* [Task item]:
All of the records should be given again exactly as they appear.

(Data shown begins)

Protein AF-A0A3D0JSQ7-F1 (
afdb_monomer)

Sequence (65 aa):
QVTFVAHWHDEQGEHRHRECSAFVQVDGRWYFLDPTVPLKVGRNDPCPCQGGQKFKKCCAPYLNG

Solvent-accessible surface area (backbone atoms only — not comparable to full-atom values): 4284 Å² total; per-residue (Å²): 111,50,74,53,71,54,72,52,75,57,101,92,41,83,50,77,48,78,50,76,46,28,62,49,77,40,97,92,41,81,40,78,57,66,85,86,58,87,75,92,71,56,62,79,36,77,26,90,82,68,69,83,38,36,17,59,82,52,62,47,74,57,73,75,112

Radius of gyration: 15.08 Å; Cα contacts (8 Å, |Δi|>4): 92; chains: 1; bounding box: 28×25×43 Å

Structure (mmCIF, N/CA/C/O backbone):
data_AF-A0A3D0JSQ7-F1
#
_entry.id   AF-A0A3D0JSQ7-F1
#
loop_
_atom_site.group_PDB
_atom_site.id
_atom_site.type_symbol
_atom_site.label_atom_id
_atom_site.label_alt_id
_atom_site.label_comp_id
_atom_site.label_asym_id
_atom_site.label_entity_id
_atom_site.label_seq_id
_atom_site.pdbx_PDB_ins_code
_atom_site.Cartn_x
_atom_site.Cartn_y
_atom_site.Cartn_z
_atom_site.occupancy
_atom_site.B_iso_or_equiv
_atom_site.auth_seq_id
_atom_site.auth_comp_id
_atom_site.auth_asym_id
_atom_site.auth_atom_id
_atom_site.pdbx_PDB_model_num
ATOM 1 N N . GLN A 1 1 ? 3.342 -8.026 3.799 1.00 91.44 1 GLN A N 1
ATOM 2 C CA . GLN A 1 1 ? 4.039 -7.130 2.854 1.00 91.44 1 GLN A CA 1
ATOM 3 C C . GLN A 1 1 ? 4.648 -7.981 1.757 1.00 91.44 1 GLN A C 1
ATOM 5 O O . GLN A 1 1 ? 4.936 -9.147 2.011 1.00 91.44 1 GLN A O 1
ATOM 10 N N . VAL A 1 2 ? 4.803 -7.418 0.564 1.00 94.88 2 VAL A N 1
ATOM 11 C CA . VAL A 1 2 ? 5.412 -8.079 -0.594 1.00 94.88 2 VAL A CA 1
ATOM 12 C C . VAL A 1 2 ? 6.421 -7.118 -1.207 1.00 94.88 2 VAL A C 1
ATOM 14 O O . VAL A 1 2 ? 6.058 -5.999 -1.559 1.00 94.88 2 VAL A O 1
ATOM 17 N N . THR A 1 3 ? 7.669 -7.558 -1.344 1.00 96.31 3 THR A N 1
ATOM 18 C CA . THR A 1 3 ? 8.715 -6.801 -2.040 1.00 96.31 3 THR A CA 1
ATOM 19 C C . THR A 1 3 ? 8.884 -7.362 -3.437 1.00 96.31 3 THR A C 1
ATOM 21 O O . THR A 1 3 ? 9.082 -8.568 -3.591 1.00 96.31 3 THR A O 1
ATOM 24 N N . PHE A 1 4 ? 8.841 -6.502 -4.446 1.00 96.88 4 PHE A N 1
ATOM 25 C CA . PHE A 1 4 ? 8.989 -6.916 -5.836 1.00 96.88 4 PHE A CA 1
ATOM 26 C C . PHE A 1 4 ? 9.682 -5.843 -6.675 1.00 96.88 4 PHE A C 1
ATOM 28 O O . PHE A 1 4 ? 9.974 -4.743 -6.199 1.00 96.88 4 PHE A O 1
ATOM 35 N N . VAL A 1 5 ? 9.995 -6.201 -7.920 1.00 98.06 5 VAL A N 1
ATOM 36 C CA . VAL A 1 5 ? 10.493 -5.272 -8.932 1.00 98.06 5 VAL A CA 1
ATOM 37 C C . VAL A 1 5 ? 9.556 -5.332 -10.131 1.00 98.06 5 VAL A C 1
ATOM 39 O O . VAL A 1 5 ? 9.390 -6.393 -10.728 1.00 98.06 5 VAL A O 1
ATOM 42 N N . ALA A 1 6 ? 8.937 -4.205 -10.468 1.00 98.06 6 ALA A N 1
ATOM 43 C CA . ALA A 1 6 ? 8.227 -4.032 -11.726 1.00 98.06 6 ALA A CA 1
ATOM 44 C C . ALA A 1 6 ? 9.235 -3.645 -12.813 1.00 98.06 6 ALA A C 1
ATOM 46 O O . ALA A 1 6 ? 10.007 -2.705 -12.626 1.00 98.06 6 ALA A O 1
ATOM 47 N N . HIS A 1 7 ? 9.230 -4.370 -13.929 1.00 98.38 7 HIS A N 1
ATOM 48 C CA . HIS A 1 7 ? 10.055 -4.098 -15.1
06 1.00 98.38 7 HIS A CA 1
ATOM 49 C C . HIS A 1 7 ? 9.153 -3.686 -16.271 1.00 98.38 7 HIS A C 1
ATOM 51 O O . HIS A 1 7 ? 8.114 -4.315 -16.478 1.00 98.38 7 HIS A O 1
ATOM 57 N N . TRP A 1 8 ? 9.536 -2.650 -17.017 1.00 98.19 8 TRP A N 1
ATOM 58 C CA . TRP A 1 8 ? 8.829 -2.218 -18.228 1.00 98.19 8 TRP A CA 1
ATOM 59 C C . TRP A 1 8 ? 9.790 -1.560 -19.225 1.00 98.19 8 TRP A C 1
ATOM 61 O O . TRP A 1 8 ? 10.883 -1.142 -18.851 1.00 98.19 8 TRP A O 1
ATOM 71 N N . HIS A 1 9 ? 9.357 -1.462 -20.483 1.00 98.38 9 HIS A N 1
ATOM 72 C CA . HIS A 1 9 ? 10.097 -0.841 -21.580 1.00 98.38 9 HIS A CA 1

(Data shown ends)

* [Answer for this exercise]:
Protein AF-A0A3D0JSQ7-F1 (
afdb_monomer)

Sequence (65 aa):
QVTFVAHWHDEQGEHRHRECSAFVQVDGRWYFLDPTVPLKVGRNDPCPCQGGQKFKKCCAPYLNG

Solvent-accessible surface area (backbone atoms only — not comparable to full-atom values): 4284 Å² total; per-residue (Å²): 111,50,74,53,71,54,72,52,75,57,101,92,41,83,50,77,48,78,50,76,46,28,62,49,77,40,97,92,41,81,40,78,57,66,85,86,58,87,75,92,71,56,62,79,36,77,26,90,82,68,69,83,38,36,17,59,82,52,62,47,74,57,73,75,112

Radius of gyration: 15.08 Å; Cα contacts (8 Å, |Δi|>4): 92; chains: 1; bounding box: 28×25×43 Å

Structure (mmCIF, N/CA/C/O backbone):
data_AF-A0A3D0JSQ7-F1
#
_entry.id   AF-A0A3D0JSQ7-F1
#
loop_
_atom_site.group_PDB
_atom_site.id
_atom_site.type_symbol
_atom_site.label_atom_id
_atom_site.label_alt_id
_atom_site.label_comp_id
_atom_site.label_asym_id
_atom_site.label_entity_id
_atom_site.label_seq_id
_atom_site.pdbx_PDB_ins_code
_atom_site.Cartn_x
_atom_site.Cartn_y
_atom_site.Cartn_z
_atom_site.occupancy
_atom_site.B_iso_or_equiv
_atom_site.auth_seq_id
_atom_site.auth_comp_id
_atom_site.auth_asym_id
_atom_site.auth_atom_id
_atom_site.pdbx_PDB_model_num
ATOM 1 N N . GLN A 1 1 ? 3.342 -8.026 3.799 1.00 91.44 1 GLN A N 1
ATOM 2 C CA . GLN A 1 1 ? 4.039 -7.130 2.854 1.00 91.44 1 GLN A CA 1
ATOM 3 C C . GLN A 1 1 ? 4.648 -7.981 1.757 1.00 91.44 1 GLN A C 1
ATOM 5 O O . GLN A 1 1 ? 4.936 -9.147 2.011 1.00 91.44 1 GLN A O 1
ATOM 10 N N . VAL A 1 2 ? 4.803 -7.418 0.564 1.00 94.88 2 VAL A N 1
ATOM 11 C CA . VAL A 1 2 ? 5.412 -8.079 -0.594 1.00 94.88 2 VAL A CA 1
ATOM 12 C C . VAL A 1 2 ? 6.421 -7.118 -1.207 1.00 94.88 2 VAL A C 1
ATOM 14 O O . VAL A 1 2 ? 6.058 -5.999 -1.559 1.00 94.88 2 VAL A O 1
ATOM 17 N N . THR A 1 3 ? 7.669 -7.558 -1.344 1.00 96.31 3 THR A N 1
ATOM 18 C CA . THR A 1 3 ? 8.715 -6.801 -2.040 1.00 96.31 3 THR A CA 1
ATOM 19 C C . THR A 1 3 ? 8.884 -7.362 -3.437 1.00 96.31 3 THR A C 1
ATOM 21 O O . THR A 1 3 ? 9.082 -8.568 -3.591 1.00 96.31 3 THR A O 1
ATOM 24 N N . PHE A 1 4 ? 8.841 -6.502 -4.446 1.00 96.88 4 PHE A N 1
ATOM 25 C CA . PHE A 1 4 ? 8.989 -6.916 -5.836 1.00 96.88 4 PHE A CA 1
ATOM 26 C C . PHE A 1 4 ? 9.682 -5.843 -6.675 1.00 96.88 4 PHE A C 1
ATOM 28 O O . PHE A 1 4 ? 9.974 -4.743 -6.199 1.00 96.88 4 PHE A O 1
ATOM 35 N N . VAL A 1 5 ? 9.995 -6.201 -7.920 1.00 98.06 5 VAL A N 1
ATOM 36 C CA . VAL A 1 5 ? 10.493 -5.272 -8.932 1.00 98.06 5 VAL A CA 1
ATOM 37 C C . VAL A 1 5 ? 9.556 -5.332 -10.131 1.00 98.06 5 VAL A C 1
ATOM 39 O O . VAL A 1 5 ? 9.390 -6.393 -10.728 1.00 98.06 5 VAL A O 1
ATOM 42 N N . ALA A 1 6 ? 8.937 -4.205 -10.468 1.00 98.06 6 ALA A N 1
ATOM 43 C CA . ALA A 1 6 ? 8.227 -4.032 -11.726 1.00 98.06 6 ALA A CA 1
ATOM 44 C C . ALA A 1 6 ? 9.235 -3.645 -12.813 1.00 98.06 6 ALA A C 1
ATOM 46 O O . ALA A 1 6 ? 10.007 -2.705 -12.626 1.00 98.06 6 ALA A O 1
ATOM 47 N N . HIS A 1 7 ? 9.230 -4.370 -13.929 1.00 98.38 7 HIS A N 1
ATOM 48 C CA . HIS A 1 7 ? 10.055 -4.098 -15.1
06 1.00 98.38 7 HIS A CA 1
ATOM 49 C C . HIS A 1 7 ? 9.153 -3.686 -16.271 1.00 98.38 7 HIS A C 1
ATOM 51 O O . HIS A 1 7 ? 8.114 -4.315 -16.478 1.00 98.38 7 HIS A O 1
ATOM 57 N N . TRP A 1 8 ? 9.536 -2.650 -17.017 1.00 98.19 8 TRP A N 1
ATOM 58 C CA . TRP A 1 8 ? 8.829 -2.218 -18.228 1.00 98.19 8 TRP A CA 1
ATOM 59 C C . TRP A 1 8 ? 9.790 -1.560 -19.225 1.00 98.19 8 TRP A C 1
ATOM 61 O O . TRP A 1 8 ? 10.883 -1.142 -18.851 1.00 98.19 8 TRP A O 1
ATOM 71 N N . HIS A 1 9 ? 9.357 -1.462 -20.483 1.00 98.38 9 HIS A N 1
ATOM 72 C CA . HIS A 1 9 ? 10.097 -0.841 -21.580 1.00 98.38 9 HIS A CA 1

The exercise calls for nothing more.